Subtentorial mass lesions lead to reticular activating system dysfunction, in which prompt loss of consciousness is generally the rule. Cranial nerve abnormalities are frequent, and abnormal respiratory patterns, such as Cheyne-Stokes respiration, neurogenic hyperventilation, and ataxic breathing, are common. With brainstem injury, asymmetric and/or fixed pupils are found. No eye movements occur despite cold water irrigation of both auditory canals.

Metabolic encephalopathy usually causes depressed consciousness before motor signs become depressed. Motor signs are typically symmetric. Respiratory abnormalities are usually secondary to acid-base imbalance. Pupillary reflexes are generally preserved. Pupils may be sluggish, but pupil responses are intact and symmetric, except in the case of profound anoxia or poisoning with cholinergics, anticholinergics, opiates, or barbiturates.

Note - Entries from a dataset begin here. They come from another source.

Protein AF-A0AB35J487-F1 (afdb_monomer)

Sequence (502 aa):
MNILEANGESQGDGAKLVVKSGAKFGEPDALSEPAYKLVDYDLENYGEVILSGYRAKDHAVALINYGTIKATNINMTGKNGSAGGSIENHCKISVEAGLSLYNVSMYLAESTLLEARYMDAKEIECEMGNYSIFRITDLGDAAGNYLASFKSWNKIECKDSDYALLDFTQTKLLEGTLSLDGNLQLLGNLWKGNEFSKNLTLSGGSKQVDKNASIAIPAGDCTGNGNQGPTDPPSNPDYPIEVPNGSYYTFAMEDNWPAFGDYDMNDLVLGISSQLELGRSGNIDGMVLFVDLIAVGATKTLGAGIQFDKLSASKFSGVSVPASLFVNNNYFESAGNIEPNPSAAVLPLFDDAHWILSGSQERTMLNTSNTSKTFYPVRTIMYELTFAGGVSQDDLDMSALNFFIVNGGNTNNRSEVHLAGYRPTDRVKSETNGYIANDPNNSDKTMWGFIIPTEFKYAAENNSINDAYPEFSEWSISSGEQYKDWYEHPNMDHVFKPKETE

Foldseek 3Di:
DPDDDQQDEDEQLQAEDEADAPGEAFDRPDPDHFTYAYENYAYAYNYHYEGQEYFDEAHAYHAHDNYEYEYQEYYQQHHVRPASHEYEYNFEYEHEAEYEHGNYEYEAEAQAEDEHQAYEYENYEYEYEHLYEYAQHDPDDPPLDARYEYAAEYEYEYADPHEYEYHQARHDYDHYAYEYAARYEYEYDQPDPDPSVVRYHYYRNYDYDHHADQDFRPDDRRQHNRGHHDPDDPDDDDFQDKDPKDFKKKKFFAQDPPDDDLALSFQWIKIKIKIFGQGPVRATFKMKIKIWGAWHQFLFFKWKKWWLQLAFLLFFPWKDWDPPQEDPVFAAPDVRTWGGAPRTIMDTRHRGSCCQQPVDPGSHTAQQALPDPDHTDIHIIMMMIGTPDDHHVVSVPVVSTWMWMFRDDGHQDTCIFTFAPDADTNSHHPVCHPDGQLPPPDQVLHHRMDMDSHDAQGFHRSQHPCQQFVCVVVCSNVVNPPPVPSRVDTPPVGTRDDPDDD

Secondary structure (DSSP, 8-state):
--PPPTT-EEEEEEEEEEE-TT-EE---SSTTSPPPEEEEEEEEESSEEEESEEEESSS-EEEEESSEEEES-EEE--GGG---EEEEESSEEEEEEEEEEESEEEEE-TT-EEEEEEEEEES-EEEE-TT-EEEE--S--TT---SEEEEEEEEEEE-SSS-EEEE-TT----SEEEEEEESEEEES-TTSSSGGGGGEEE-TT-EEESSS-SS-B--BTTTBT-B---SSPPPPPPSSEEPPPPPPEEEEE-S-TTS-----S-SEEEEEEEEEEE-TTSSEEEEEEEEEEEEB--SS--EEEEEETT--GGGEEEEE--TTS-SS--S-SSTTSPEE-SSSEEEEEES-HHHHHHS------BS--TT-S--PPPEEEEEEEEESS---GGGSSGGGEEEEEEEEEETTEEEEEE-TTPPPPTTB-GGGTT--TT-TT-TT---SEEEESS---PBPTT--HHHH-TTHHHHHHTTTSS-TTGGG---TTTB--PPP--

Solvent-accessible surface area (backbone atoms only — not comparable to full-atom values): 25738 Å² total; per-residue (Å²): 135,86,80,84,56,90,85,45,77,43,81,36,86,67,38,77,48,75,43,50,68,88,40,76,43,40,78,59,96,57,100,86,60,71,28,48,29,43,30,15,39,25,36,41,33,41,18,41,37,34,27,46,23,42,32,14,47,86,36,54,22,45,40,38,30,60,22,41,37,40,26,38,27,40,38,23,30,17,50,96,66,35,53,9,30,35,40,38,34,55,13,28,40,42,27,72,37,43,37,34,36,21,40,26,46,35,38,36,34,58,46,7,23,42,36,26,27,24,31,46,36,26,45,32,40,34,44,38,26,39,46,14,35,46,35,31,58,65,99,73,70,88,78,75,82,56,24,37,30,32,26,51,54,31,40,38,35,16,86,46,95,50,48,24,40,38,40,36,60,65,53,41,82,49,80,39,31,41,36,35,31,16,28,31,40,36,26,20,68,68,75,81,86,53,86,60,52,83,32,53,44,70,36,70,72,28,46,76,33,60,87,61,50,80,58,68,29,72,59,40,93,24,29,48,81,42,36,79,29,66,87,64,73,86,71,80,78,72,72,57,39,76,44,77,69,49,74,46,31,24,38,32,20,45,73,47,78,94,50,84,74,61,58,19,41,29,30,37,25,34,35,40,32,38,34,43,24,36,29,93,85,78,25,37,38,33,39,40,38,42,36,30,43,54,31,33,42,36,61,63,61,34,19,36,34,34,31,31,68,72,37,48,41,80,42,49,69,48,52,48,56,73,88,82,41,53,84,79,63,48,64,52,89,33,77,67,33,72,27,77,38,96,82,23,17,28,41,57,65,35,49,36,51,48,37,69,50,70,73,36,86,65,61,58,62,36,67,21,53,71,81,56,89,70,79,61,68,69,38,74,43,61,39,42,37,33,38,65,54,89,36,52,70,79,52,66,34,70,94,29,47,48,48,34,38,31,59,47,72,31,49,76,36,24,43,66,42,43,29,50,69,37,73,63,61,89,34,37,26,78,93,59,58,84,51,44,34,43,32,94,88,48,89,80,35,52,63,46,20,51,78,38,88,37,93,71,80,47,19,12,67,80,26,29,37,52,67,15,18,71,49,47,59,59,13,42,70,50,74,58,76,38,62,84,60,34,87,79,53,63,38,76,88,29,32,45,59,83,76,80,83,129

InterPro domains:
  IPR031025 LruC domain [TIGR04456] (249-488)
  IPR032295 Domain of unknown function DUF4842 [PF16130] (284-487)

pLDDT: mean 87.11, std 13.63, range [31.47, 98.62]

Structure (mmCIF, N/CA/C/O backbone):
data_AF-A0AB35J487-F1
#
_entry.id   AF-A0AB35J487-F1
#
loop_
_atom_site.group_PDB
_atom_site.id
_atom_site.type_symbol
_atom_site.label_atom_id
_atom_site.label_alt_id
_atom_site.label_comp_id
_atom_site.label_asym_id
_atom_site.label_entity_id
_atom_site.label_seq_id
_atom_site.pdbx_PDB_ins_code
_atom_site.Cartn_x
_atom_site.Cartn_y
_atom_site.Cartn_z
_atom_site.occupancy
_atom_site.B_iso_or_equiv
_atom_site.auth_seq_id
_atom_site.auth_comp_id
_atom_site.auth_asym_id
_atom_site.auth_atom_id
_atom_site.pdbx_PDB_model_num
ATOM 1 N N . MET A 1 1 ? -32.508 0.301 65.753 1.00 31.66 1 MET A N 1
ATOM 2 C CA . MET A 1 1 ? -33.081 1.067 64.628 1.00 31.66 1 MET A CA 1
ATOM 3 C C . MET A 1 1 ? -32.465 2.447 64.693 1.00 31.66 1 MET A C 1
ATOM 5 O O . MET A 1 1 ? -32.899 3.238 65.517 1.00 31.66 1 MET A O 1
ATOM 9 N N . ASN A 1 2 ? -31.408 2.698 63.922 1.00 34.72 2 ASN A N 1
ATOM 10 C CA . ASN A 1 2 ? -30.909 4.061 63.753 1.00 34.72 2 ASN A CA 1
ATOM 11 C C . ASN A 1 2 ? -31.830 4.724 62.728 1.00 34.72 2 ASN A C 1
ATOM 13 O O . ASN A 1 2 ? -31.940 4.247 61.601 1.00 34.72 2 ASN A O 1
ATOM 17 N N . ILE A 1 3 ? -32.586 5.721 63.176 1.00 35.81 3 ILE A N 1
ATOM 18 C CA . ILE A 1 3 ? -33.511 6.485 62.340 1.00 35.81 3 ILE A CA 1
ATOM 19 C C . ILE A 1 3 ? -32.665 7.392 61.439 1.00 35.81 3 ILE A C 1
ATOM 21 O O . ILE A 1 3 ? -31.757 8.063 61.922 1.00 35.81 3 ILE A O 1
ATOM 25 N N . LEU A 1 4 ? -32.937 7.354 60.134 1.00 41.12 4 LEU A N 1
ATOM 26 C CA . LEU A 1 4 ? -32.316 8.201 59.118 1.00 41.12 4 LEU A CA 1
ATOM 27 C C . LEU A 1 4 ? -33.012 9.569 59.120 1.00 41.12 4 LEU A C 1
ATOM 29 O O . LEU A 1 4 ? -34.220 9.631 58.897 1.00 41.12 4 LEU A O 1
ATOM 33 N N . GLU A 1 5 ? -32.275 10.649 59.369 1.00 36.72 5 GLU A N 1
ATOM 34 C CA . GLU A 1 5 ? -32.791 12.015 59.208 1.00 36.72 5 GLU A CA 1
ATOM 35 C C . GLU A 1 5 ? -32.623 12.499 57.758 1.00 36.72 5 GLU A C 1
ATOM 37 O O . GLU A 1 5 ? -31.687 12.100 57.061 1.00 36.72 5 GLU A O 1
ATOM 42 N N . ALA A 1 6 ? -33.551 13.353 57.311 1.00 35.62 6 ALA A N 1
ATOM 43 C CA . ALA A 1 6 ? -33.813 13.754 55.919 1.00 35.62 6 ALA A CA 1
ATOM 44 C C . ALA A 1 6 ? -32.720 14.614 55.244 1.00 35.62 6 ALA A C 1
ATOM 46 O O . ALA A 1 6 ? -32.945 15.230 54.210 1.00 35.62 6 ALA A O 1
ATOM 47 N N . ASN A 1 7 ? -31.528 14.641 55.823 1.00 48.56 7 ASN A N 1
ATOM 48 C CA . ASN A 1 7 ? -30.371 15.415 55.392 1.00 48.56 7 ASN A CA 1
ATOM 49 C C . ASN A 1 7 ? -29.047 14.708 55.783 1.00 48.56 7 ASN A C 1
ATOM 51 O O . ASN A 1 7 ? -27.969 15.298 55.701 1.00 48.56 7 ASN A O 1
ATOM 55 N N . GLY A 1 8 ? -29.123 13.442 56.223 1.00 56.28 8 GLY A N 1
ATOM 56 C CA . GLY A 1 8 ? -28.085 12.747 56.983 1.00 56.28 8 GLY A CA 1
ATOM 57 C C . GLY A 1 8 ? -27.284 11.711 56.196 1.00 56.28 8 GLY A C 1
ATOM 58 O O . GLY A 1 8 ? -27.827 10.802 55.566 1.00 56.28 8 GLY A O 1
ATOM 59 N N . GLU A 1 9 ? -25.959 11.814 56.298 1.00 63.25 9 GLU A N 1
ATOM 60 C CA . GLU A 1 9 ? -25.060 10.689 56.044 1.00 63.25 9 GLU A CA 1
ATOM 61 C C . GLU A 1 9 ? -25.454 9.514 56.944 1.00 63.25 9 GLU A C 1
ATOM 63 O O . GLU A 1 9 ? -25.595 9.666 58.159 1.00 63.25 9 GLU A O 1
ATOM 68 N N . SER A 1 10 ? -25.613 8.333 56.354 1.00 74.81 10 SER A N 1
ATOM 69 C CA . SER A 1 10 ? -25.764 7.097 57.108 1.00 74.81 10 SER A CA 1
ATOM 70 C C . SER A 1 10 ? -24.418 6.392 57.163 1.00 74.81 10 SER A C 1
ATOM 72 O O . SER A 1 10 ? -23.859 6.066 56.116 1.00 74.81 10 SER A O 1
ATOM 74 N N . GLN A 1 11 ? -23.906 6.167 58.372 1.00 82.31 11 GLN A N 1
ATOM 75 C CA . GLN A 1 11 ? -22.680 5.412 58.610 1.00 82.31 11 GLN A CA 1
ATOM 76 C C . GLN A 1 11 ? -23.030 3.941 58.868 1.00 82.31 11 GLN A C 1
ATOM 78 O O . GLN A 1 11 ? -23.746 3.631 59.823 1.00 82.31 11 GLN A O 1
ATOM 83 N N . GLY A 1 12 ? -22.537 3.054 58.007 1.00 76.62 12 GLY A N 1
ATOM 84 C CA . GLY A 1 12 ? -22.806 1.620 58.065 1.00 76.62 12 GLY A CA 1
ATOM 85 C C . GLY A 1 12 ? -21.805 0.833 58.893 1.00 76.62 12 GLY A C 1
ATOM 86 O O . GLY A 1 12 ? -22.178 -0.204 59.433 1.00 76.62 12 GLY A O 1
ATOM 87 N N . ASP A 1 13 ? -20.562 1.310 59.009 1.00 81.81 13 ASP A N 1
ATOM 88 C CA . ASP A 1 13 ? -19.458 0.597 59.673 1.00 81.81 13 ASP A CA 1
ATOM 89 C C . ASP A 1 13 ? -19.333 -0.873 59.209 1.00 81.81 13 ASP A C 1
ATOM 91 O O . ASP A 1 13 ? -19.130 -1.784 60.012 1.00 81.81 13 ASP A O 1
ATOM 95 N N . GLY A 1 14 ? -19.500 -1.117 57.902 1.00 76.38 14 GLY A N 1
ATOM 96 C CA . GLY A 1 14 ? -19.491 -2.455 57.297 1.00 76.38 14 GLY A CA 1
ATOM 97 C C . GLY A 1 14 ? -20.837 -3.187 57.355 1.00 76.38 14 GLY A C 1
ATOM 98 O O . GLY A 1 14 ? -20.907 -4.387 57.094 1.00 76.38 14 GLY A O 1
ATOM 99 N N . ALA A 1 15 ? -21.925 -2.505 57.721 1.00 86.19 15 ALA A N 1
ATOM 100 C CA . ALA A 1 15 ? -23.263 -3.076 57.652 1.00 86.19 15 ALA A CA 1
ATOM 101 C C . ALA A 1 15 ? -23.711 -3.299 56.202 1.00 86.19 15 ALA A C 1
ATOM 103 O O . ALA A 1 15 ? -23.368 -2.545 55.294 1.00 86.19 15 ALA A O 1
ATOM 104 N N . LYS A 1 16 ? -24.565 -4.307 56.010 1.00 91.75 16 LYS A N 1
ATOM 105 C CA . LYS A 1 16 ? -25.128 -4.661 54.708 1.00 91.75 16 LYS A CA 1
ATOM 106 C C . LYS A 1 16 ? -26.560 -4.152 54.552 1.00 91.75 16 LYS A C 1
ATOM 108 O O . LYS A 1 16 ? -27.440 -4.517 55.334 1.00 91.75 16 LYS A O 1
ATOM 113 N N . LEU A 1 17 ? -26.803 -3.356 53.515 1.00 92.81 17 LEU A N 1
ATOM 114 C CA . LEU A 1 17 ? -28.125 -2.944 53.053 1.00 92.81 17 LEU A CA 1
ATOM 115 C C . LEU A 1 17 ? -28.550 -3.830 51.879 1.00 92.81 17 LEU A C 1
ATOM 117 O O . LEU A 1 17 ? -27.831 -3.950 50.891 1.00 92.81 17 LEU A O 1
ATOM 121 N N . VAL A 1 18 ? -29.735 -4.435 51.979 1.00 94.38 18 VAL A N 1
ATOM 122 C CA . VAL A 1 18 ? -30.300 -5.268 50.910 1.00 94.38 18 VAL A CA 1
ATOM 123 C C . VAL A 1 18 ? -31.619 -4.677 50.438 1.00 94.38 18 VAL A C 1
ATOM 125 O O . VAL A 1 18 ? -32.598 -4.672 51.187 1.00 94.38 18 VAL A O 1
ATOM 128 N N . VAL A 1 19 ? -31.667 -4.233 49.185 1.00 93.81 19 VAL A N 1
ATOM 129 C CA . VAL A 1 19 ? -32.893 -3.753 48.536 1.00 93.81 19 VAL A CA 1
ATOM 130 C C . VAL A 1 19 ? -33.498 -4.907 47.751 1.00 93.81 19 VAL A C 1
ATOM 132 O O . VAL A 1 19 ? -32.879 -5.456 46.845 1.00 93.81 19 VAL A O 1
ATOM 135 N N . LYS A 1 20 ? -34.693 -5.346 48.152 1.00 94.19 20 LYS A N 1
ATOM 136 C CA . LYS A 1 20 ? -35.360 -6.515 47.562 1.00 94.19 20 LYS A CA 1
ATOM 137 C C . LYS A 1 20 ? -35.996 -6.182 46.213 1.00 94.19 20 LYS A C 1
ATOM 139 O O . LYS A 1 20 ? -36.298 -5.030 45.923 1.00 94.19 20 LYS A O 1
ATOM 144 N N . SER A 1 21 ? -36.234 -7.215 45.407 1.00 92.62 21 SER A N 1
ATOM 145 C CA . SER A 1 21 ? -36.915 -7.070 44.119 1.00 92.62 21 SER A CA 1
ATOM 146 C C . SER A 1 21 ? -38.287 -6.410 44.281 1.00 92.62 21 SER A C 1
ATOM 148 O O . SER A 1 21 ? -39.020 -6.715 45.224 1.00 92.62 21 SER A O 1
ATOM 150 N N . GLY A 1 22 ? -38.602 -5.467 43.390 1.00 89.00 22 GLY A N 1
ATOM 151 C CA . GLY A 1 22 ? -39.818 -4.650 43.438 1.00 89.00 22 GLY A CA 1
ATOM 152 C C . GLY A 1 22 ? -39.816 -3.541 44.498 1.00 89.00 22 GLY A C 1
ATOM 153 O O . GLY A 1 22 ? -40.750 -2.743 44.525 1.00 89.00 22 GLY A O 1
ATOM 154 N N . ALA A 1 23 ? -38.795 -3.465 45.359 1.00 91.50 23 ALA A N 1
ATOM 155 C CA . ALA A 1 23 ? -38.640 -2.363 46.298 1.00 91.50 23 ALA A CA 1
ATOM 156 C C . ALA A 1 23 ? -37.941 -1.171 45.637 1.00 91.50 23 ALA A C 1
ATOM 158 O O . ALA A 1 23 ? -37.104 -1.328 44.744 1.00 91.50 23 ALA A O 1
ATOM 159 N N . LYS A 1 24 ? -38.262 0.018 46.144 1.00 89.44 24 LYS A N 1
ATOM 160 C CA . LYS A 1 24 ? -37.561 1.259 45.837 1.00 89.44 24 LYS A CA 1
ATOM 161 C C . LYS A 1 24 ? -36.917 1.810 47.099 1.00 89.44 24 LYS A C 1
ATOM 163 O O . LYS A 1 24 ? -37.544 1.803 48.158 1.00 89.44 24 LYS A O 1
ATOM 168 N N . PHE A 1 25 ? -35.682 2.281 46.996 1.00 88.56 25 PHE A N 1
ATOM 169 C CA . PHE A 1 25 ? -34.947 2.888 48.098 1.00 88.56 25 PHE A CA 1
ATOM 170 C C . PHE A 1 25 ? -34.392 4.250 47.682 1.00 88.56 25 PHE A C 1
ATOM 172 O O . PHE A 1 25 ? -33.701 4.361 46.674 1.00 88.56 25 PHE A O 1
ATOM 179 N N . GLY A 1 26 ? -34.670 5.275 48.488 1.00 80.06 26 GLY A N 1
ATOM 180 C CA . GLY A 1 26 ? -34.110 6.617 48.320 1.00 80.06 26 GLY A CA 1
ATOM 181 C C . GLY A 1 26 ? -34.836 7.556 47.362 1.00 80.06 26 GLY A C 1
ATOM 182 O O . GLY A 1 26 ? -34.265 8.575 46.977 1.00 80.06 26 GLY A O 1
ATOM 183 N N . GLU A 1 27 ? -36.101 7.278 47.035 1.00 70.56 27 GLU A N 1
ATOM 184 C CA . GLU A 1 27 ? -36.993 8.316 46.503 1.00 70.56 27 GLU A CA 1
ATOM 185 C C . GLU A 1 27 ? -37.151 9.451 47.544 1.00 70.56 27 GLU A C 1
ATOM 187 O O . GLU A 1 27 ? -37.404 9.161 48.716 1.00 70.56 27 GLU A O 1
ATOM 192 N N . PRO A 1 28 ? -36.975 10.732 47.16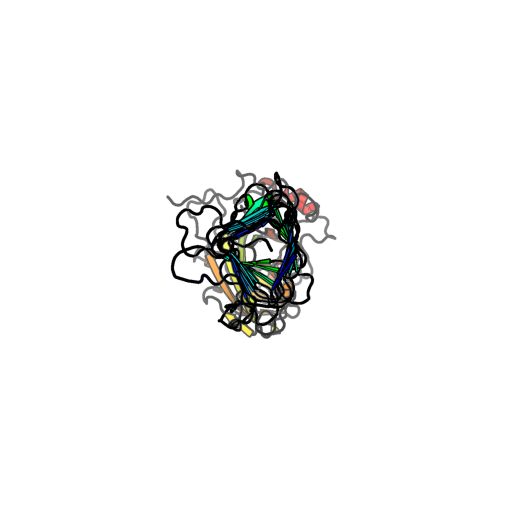7 1.00 61.34 28 PRO A N 1
ATOM 193 C CA . PRO A 1 28 ? -37.232 11.848 48.072 1.00 61.34 28 PRO A CA 1
ATOM 194 C C . PRO A 1 28 ? -38.743 12.055 48.263 1.00 61.34 28 PRO A C 1
ATOM 196 O O . PRO A 1 28 ? -39.491 12.118 47.289 1.00 61.34 28 PRO A O 1
ATOM 199 N N . ASP A 1 29 ? -39.183 12.234 49.512 1.00 54.75 29 ASP A N 1
ATOM 200 C CA . ASP A 1 29 ? -40.606 12.394 49.860 1.00 54.75 29 ASP A CA 1
ATOM 201 C C . ASP A 1 29 ? -41.237 13.711 49.348 1.00 54.75 29 ASP A C 1
ATOM 203 O O . ASP A 1 29 ? -42.461 13.815 49.247 1.00 54.75 29 ASP A O 1
ATOM 207 N N . ALA A 1 30 ? -40.444 14.732 49.000 1.00 48.75 30 ALA A N 1
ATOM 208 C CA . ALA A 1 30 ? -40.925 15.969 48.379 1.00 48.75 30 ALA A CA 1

The spectrum of alteration of mental status ranges from confusion or delirium (disorders in perception) to lethargy, stupor, and coma (states of decreased awareness). A lethargic child has decreased awareness of self and the environment. Patients may be aroused from an apparent deep sleep, but they immediately relapse into a state of minimal responsiveness. A stuporous child has decreased eye contact, decreased motor activity, and unintelligible vocalization. Stuporous patients can be aroused with vigorous noxious stimulation. Comatose patients are unresponsive and cannot be aroused by verbal or physical stimulation, such as phlebotomy, arterial catheterization, or lumbar puncture.⁶

Take a methodical and comprehensive history (Table 137-1). Ask about the prodromal events before the change in consciousness as well as recent illnesses or infectious exposures, and determine the likelihood of trauma, abuse, or ingestion. Inquire about antecedent fever, headache, head tilt, abdominal pain, vomiting, diarrhea, gait disturbance, seizures, drug ingestion, palpitations, weakness, hematuria, weight loss, and rash. For infants and young children, review developmental milestones. The medical, immunization, and family histories are important in children of all ages. Be alert for any inappropriate responses, inconsistencies, or delays in seeking care that may arouse the suspicion of child abuse.^6,7

Proceed with a general examination only after respiratory, cardiac, and cerebral stabilization. The objectives of the examination are to identify occult infection, trauma, toxicity, or metabolic disease. The neurologic examination should document the child’s response to sensory input, motor activity, pupillary reactivity, oculovestibular reflexes, and respiratory pattern. Although several coma scales have been published, such as the Modified Pediatric Glasgow Coma Scale (GCS) (Table 137-2), the most simplified and functional in an emergency setting is the AVPU scale (Table 137-3).